Thursday, May 19, 2022

Your Earliest Memory

 

Your Earliest Memory?

  • by Dixie Dawn Miller Goode on May 19, 2022

I have scattered childhood memories, a dog, an airedale, that we lived 
next to in Cheyenne that “guarded me from my parents in our front yard, 
until the owner came home. We moved from there when I was two. 
I remember going to the house I mainly grew up in in Cody, when 
it wasn’t our house yet, and playing with a boy and girl who lived there, 
and I remember a blue plastic pool filled with stuffed animals in the red 
house we rented in between Cheyenne and home owning in Cody. 
But those are brief and tied only to places or times I can use to anchor
 when the memory is from.
Do you ever remember, remembering something and yet, 
no longer remember the actual event?
 When I was very young, my grandfather’s brother, Clarence,
 was grilling chicken on a backyard BBQ grill and we smelled it 
as we arrived, and instead of going through the house as we usually did, 
I ran around to the side gate and entered the backyard 
with wet laundry billowing on the clothes line, and he turned
 from the Smokey grill and shouted, “it’s the birthday girl!”
Years later, watching my moms silent, black and white 8mm home movies,
 “You won’t remember my Uncle Clarence, because he died when you 
were too young.”
 I argued with her, describing all those details I just mentioned, while her
 little movie only showed him bringing a platter of chicken over
 to the table. But a couple years after that, I remembered watching
 the movie, and the words I had used to tell her about that early birthday, 
but I no longer actually remembered that backyard picnic,
 or that strong man who I knew was happy to see me.
Now my only memories of him are of the fast moving cancer. 
I remember riding along when Mom picked him up and drove him to Dr. appointments. I remember when he was too weak to shift his legs and he asked my Dad to cross his legs for him because he’d been in the same position too long and was hurting.

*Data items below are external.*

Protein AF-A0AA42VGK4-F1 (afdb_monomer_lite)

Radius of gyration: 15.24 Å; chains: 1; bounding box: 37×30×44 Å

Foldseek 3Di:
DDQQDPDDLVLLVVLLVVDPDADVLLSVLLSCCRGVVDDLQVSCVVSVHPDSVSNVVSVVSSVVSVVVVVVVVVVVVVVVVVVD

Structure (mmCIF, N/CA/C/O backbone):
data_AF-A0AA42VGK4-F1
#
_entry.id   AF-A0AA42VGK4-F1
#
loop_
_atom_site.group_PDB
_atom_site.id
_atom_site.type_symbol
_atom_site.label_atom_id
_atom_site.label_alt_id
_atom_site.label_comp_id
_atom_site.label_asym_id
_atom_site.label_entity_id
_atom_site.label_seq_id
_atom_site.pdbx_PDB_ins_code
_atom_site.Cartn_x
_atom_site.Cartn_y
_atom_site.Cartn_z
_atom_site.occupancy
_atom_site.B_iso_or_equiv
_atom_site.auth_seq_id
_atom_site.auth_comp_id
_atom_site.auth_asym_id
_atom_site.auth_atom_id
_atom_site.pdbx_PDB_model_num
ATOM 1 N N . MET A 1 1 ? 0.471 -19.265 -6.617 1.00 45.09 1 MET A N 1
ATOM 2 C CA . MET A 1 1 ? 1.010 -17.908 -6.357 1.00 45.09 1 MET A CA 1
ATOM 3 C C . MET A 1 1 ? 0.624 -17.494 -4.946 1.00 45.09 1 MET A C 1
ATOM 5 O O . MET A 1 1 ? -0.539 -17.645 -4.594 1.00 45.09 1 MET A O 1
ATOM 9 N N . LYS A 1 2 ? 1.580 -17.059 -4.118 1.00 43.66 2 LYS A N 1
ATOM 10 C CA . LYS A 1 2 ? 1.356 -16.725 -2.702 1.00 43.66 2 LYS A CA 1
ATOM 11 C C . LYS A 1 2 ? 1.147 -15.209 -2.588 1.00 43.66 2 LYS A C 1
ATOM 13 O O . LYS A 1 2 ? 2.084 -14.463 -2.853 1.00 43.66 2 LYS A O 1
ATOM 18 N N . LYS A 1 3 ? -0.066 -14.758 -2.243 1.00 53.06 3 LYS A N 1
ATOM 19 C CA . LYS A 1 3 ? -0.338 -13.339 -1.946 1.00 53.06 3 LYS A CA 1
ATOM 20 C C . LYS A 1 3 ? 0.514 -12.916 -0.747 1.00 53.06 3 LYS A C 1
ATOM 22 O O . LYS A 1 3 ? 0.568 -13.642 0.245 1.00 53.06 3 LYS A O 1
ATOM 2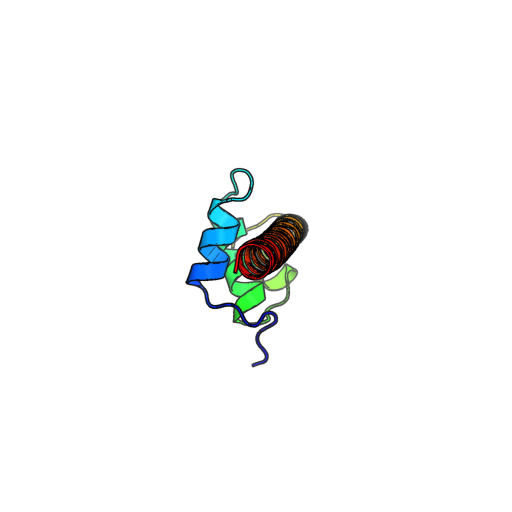7 N N . LEU A 1 4 ? 1.190 -11.772 -0.844 1.00 54.88 4 LEU A N 1
ATOM 28 C CA . LEU A 1 4 ? 2.092 -11.288 0.210 1.00 54.88 4 LEU A CA 1
ATOM 29 C C . LEU A 1 4 ? 1.329 -10.663 1.391 1.00 54.88 4 LEU A C 1
ATOM 31 O O . LEU A 1 4 ? 1.870 -10.582 2.490 1.00 54.88 4 LEU A O 1
ATOM 35 N N . LEU A 1 5 ? 0.071 -10.267 1.174 1.00 56.88 5 LEU A N 1
ATOM 36 C CA . LEU A 1 5 ? -0.868 -9.791 2.189 1.00 56.88 5 LEU A CA 1
ATOM 37 C C . LEU A 1 5 ? -2.259 -10.395 1.925 1.00 56.88 5 LEU A C 1
ATOM 39 O O . LEU A 1 5 ? -2.658 -10.563 0.773 1.00 56.88 5 LEU A O 1
ATOM 43 N N . LEU A 1 6 ? -3.012 -10.701 2.987 1.00 58.78 6 LEU A N 1
ATOM 44 C CA . LEU A 1 6 ? -4.429 -11.105 2.931 1.00 58.78 6 LEU A CA 1
ATOM 45 C C . LEU A 1 6 ? -5.334 -9.884 2.670 1.00 58.78 6 LEU A C 1
ATOM 47 O O . LEU A 1 6 ? -6.265 -9.618 3.420 1.00 58.78 6 LEU A O 1
ATOM 51 N N . MET A 1 7 ? -5.014 -9.096 1.647 1.00 72.62 7 MET A N 1
ATOM 52 C CA . MET A 1 7 ? -5.739 -7.882 1.279 1.00 72.62 7 MET A CA 1
ATOM 53 C C . MET A 1 7 ? -6.248 -8.020 -0.152 1.00 72.62 7 MET A C 1
ATOM 55 O O . MET A 1 7 ? -5.543 -8.550 -1.017 1.00 72.62 7 MET A O 1
ATOM 59 N N . ASP A 1 8 ? -7.474 -7.571 -0.407 1.00 87.12 8 ASP A N 1
ATOM 60 C CA . ASP A 1 8 ? -7.945 -7.396 -1.777 1.00 87.12 8 ASP A CA 1
ATOM 61 C C . ASP A 1 8 ? -7.386 -6.099 -2.388 1.00 87.12 8 ASP A C 1
ATOM 63 O O . ASP A 1 8 ? -6.840 -5.234 -1.697 1.00 87.12 8 ASP A O 1
ATOM 67 N N . GLU A 1 9 ? -7.480 -5.984 -3.712 1.00 90.94 9 GLU A N 1
ATOM 68 C CA . GLU A 1 9 ? -6.951 -4.830 -4.439 1.00 90.94 9 GLU A CA 1
ATOM 69 C C . GLU A 1 9 ? -7.604 -3.515 -4.007 1.00 90.94 9 GLU A C 1
ATOM 71 O O . GLU A 1 9 ? -6.916 -2.501 -3.897 1.00 90.94 9 GLU A O 1
ATOM 76 N N . LYS A 1 10 ? -8.914 -3.528 -3.733 1.00 91.81 10 LYS A N 1
ATOM 77 C CA . LYS A 1 10 ? -9.658 -2.323 -3.352 1.00 91.81 10 LYS A CA 1
ATOM 78 C C . LYS A 1 10 ? -9.134 -1.770 -2.036 1.00 91.81 10 LYS A C 1
ATOM 80 O O . LYS A 1 10 ? -8.908 -0.570 -1.934 1.00 91.81 10 LYS A O 1
ATOM 85 N N . TYR A 1 11 ? -8.885 -2.638 -1.060 1.00 92.06 11 TYR A N 1
ATOM 86 C CA . TYR A 1 11 ? -8.317 -2.234 0.216 1.00 92.06 11 TYR A CA 1
ATOM 87 C C . TYR A 1 11 ? -6.896 -1.684 0.055 1.00 92.06 11 TYR A C 1
ATOM 89 O O . TYR A 1 11 ? -6.594 -0.619 0.585 1.00 92.06 11 TYR A O 1
ATOM 97 N N . ILE A 1 12 ? -6.038 -2.336 -0.740 1.00 92.44 12 ILE A N 1
ATOM 98 C CA . ILE A 1 12 ? -4.684 -1.824 -1.019 1.00 92.44 12 ILE A CA 1
ATOM 99 C C . ILE A 1 12 ? -4.748 -0.437 -1.671 1.00 92.44 12 ILE A C 1
ATOM 101 O O . ILE A 1 12 ? -4.022 0.465 -1.252 1.00 92.44 12 ILE A O 1
ATOM 105 N N . ARG A 1 13 ? -5.617 -0.246 -2.672 1.00 93.75 13 ARG A N 1
ATOM 106 C CA . ARG A 1 13 ? -5.784 1.047 -3.352 1.00 93.75 13 ARG A CA 1
ATOM 107 C C . ARG A 1 13 ? -6.306 2.123 -2.406 1.00 93.75 13 ARG A C 1
ATOM 109 O O . ARG A 1 13 ? -5.733 3.205 -2.380 1.00 93.75 13 ARG A O 1
ATOM 116 N N . LEU A 1 14 ? -7.277 1.796 -1.555 1.00 93.75 14 LEU A N 1
ATOM 117 C CA . LEU A 1 14 ? -7.774 2.715 -0.532 1.00 93.75 14 LEU A CA 1
ATOM 118 C C . LEU A 1 14 ? -6.664 3.135 0.444 1.00 93.75 14 LEU A C 1
ATOM 120 O O . LEU A 1 14 ? -6.554 4.311 0.790 1.00 93.75 14 LEU A O 1
ATOM 124 N N . LEU A 1 15 ? -5.803 2.203 0.869 1.00 93.56 15 LEU A N 1
ATOM 125 C CA . LEU A 1 15 ? -4.648 2.541 1.703 1.00 93.56 15 LEU A CA 1
ATOM 126 C C . LEU A 1 15 ? -3.695 3.489 0.969 1.00 93.56 15 LEU A C 1
ATOM 128 O O . LEU A 1 15 ? -3.261 4.474 1.557 1.00 93.56 15 LEU A O 1
ATOM 132 N N . ILE A 1 16 ? -3.388 3.218 -0.303 1.00 94.38 16 ILE A N 1
ATOM 133 C CA . ILE A 1 16 ? -2.501 4.058 -1.120 1.00 94.38 16 ILE A CA 1
ATOM 134 C C . ILE A 1 16 ? -3.070 5.473 -1.289 1.00 94.38 16 ILE A C 1
ATOM 136 O O . ILE A 1 16 ? -2.330 6.435 -1.091 1.00 94.38 16 ILE A O 1
ATOM 140 N N . GLU A 1 17 ? -4.364 5.612 -1.584 1.00 92.94 17 GLU A N 1
ATOM 141 C CA . GLU A 1 17 ? -5.061 6.907 -1.698 1.00 92.94 17 GLU A CA 1
ATOM 142 C C . GLU A 1 17 ? -4.941 7.756 -0.424 1.00 92.94 17 GLU A C 1
ATOM 144 O O . GLU A 1 17 ? -4.909 8.983 -0.488 1.00 92.94 17 GLU A O 1
ATOM 149 N N . ASN A 1 18 ? -4.821 7.098 0.731 1.00 92.81 18 ASN A N 1
ATOM 150 C CA . ASN A 1 18 ? -4.656 7.732 2.038 1.00 92.81 18 ASN A CA 1
ATOM 151 C C . ASN A 1 18 ? -3.184 7.861 2.475 1.00 92.81 18 ASN A C 1
ATOM 153 O O . ASN A 1 18 ? -2.894 8.283 3.597 1.00 92.81 18 ASN A O 1
ATOM 157 N N . THR A 1 19 ? -2.229 7.533 1.602 1.00 89.50 19 THR A N 1
ATOM 158 C CA . THR A 1 19 ? -0.822 7.910 1.780 1.00 89.50 19 THR A CA 1
ATOM 159 C C . THR A 1 19 ? -0.522 9.241 1.085 1.00 89.50 19 THR A C 1
ATOM 161 O O . THR A 1 19 ? -1.271 9.702 0.228 1.00 89.50 19 THR A O 1
ATOM 164 N N . LYS A 1 20 ? 0.577 9.912 1.464 1.00 77.19 20 LYS A N 1
ATOM 165 C CA . LYS A 1 20 ? 0.975 11.180 0.827 1.00 77.19 20 LYS A CA 1
ATOM 166 C C . LYS A 1 20 ? 1.097 10.996 -0.694 1.00 77.19 20 LYS A C 1
ATOM 168 O O . LYS A 1 20 ? 1.722 10.028 -1.128 1.00 77.19 20 LYS A O 1
ATOM 173 N N . SER A 1 21 ? 0.527 11.951 -1.443 1.00 62.38 21 SER A N 1
ATOM 174 C CA . SER A 1 21 ? 0.447 12.008 -2.914 1.00 62.38 21 SER A CA 1
ATOM 175 C C . SER A 1 21 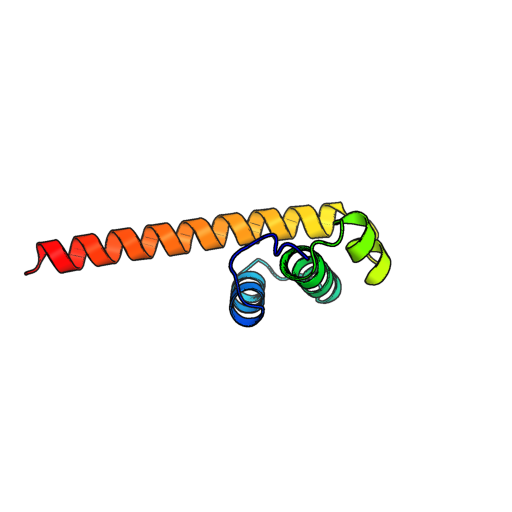? 1.561 11.216 -3.598 1.00 62.38 21 SER A C 1
ATOM 177 O O . SER A 1 21 ? 2.741 11.566 -3.504 1.00 62.38 21 SER A O 1
ATOM 179 N N . THR A 1 22 ? 1.181 10.102 -4.223 1.00 74.31 22 THR A N 1
ATOM 180 C CA . THR A 1 22 ? 2.119 9.177 -4.852 1.00 74.31 22 THR A CA 1
ATOM 181 C C . THR A 1 22 ? 1.867 9.122 -6.350 1.00 74.31 22 THR A C 1
ATOM 183 O O . THR A 1 22 ? 0.728 9.060 -6.799 1.00 74.31 22 THR A O 1
ATOM 186 N N . ASN A 1 23 ? 2.947 9.144 -7.131 1.00 89.31 23 ASN A N 1
ATOM 187 C CA . ASN A 1 23 ? 2.898 8.940 -8.576 1.00 89.31 23 ASN A CA 1
ATOM 188 C C . ASN A 1 23 ? 2.104 7.647 -8.895 1.00 89.31 23 ASN A C 1
ATOM 190 O O . ASN A 1 23 ? 2.452 6.606 -8.325 1.00 89.31 23 ASN A O 1
ATOM 194 N N . PRO A 1 24 ? 1.099 7.682 -9.798 1.00 93.81 24 PRO A N 1
ATOM 195 C CA . PRO A 1 24 ? 0.295 6.513 -10.167 1.00 93.81 24 PRO A CA 1
ATOM 196 C C . PRO A 1 24 ? 1.122 5.272 -10.527 1.00 93.81 24 PRO A C 1
ATOM 198 O O . PRO A 1 24 ? 0.798 4.169 -10.100 1.00 93.81 24 PRO A O 1
ATOM 201 N N . ALA A 1 25 ? 2.263 5.447 -11.201 1.00 95.69 25 ALA A N 1
ATOM 202 C CA . ALA A 1 25 ? 3.160 4.345 -11.549 1.00 95.69 25 ALA A CA 1
ATOM 203 C C . ALA A 1 25 ? 3.742 3.630 -10.313 1.00 95.69 25 ALA A C 1
ATOM 205 O O . ALA A 1 25 ? 3.955 2.420 -10.327 1.00 95.69 25 ALA A O 1
ATOM 206 N N . VAL A 1 26 ? 3.984 4.358 -9.216 1.00 95.88 26 VAL A N 1
ATOM 207 C CA . VAL A 1 26 ? 4.453 3.775 -7.947 1.00 95.88 26 VAL A CA 1
ATOM 208 C C . VAL A 1 26 ? 3.321 3.022 -7.248 1.00 95.88 26 VAL A C 1
ATOM 210 O O . VAL A 1 26 ? 3.570 1.970 -6.658 1.00 95.88 26 VAL A O 1
ATOM 213 N N . ALA A 1 27 ? 2.091 3.539 -7.332 1.00 95.44 27 ALA A N 1
ATOM 214 C CA . ALA A 1 27 ? 0.905 2.882 -6.794 1.00 95.44 27 ALA A CA 1
ATOM 215 C C . ALA A 1 27 ? 0.654 1.538 -7.491 1.00 95.44 27 ALA A C 1
ATOM 217 O O . ALA A 1 27 ? 0.576 0.509 -6.819 1.00 95.44 27 ALA A O 1
ATOM 218 N N . ASP A 1 28 ? 0.625 1.524 -8.823 1.00 95.56 28 ASP A N 1
ATOM 219 C CA . ASP A 1 28 ? 0.402 0.296 -9.587 1.00 95.56 28 ASP A CA 1
ATOM 220 C C . ASP A 1 28 ? 1.551 -0.708 -9.402 1.00 95.56 28 ASP A C 1
ATOM 222 O O . ASP A 1 28 ? 1.309 -1.897 -9.189 1.00 95.56 28 ASP A O 1
ATOM 226 N N . ALA A 1 29 ? 2.804 -0.237 -9.346 1.00 96.38 29 ALA A N 1
ATOM 227 C CA . ALA A 1 29 ? 3.948 -1.093 -9.033 1.00 96.38 29 ALA A CA 1
ATOM 228 C C . ALA A 1 29 ? 3.863 -1.737 -7.639 1.00 96.38 29 ALA A C 1
ATOM 230 O O . ALA A 1 29 ? 4.338 -2.864 -7.446 1.00 96.38 29 ALA A O 1
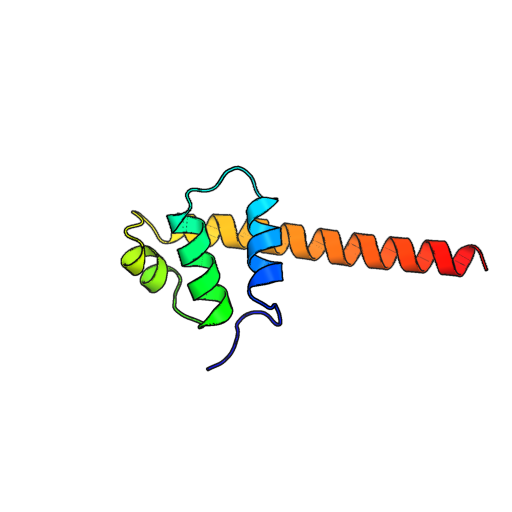ATOM 231 N N . LEU A 1 30 ? 3.283 -1.042 -6.654 1.00 95.19 30 LEU A N 1
ATOM 232 C CA . LEU A 1 30 ? 3.050 -1.606 -5.328 1.00 95.19 30 LEU A CA 1
ATOM 233 C C . LEU A 1 30 ? 1.902 -2.620 -5.335 1.00 95.19 30 LEU A C 1
ATOM 235 O O . LEU A 1 30 ? 2.047 -3.683 -4.730 1.00 95.19 30 LEU A O 1
ATOM 239 N N . VAL A 1 31 ? 0.792 -2.319 -6.012 1.00 94.50 31 VAL A N 1
ATOM 240 C CA . VAL A 1 31 ? -0.347 -3.243 -6.150 1.00 94.50 31 VAL A CA 1
ATOM 241 C C . VAL A 1 31 ? 0.126 -4.571 -6.742 1.00 94.50 31 VAL A C 1
ATOM 243 O O . VAL A 1 31 ? -0.117 -5.628 -6.155 1.00 94.50 31 VAL A O 1
ATOM 246 N N . ASP A 1 32 ? 0.910 -4.519 -7.819 1.00 94.06 32 ASP A N 1
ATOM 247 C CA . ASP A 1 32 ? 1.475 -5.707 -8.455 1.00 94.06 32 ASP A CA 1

Thinking back, from this aged place of 58, to that early, probably about age three, birthday, and the people who always have surrounded me each year, with love and fun times and celebrating my birth. I realize that I’ve been so blessed. My family members here today, and those back then are all different people, but that thread of family that connects us, is a thread of love generations long.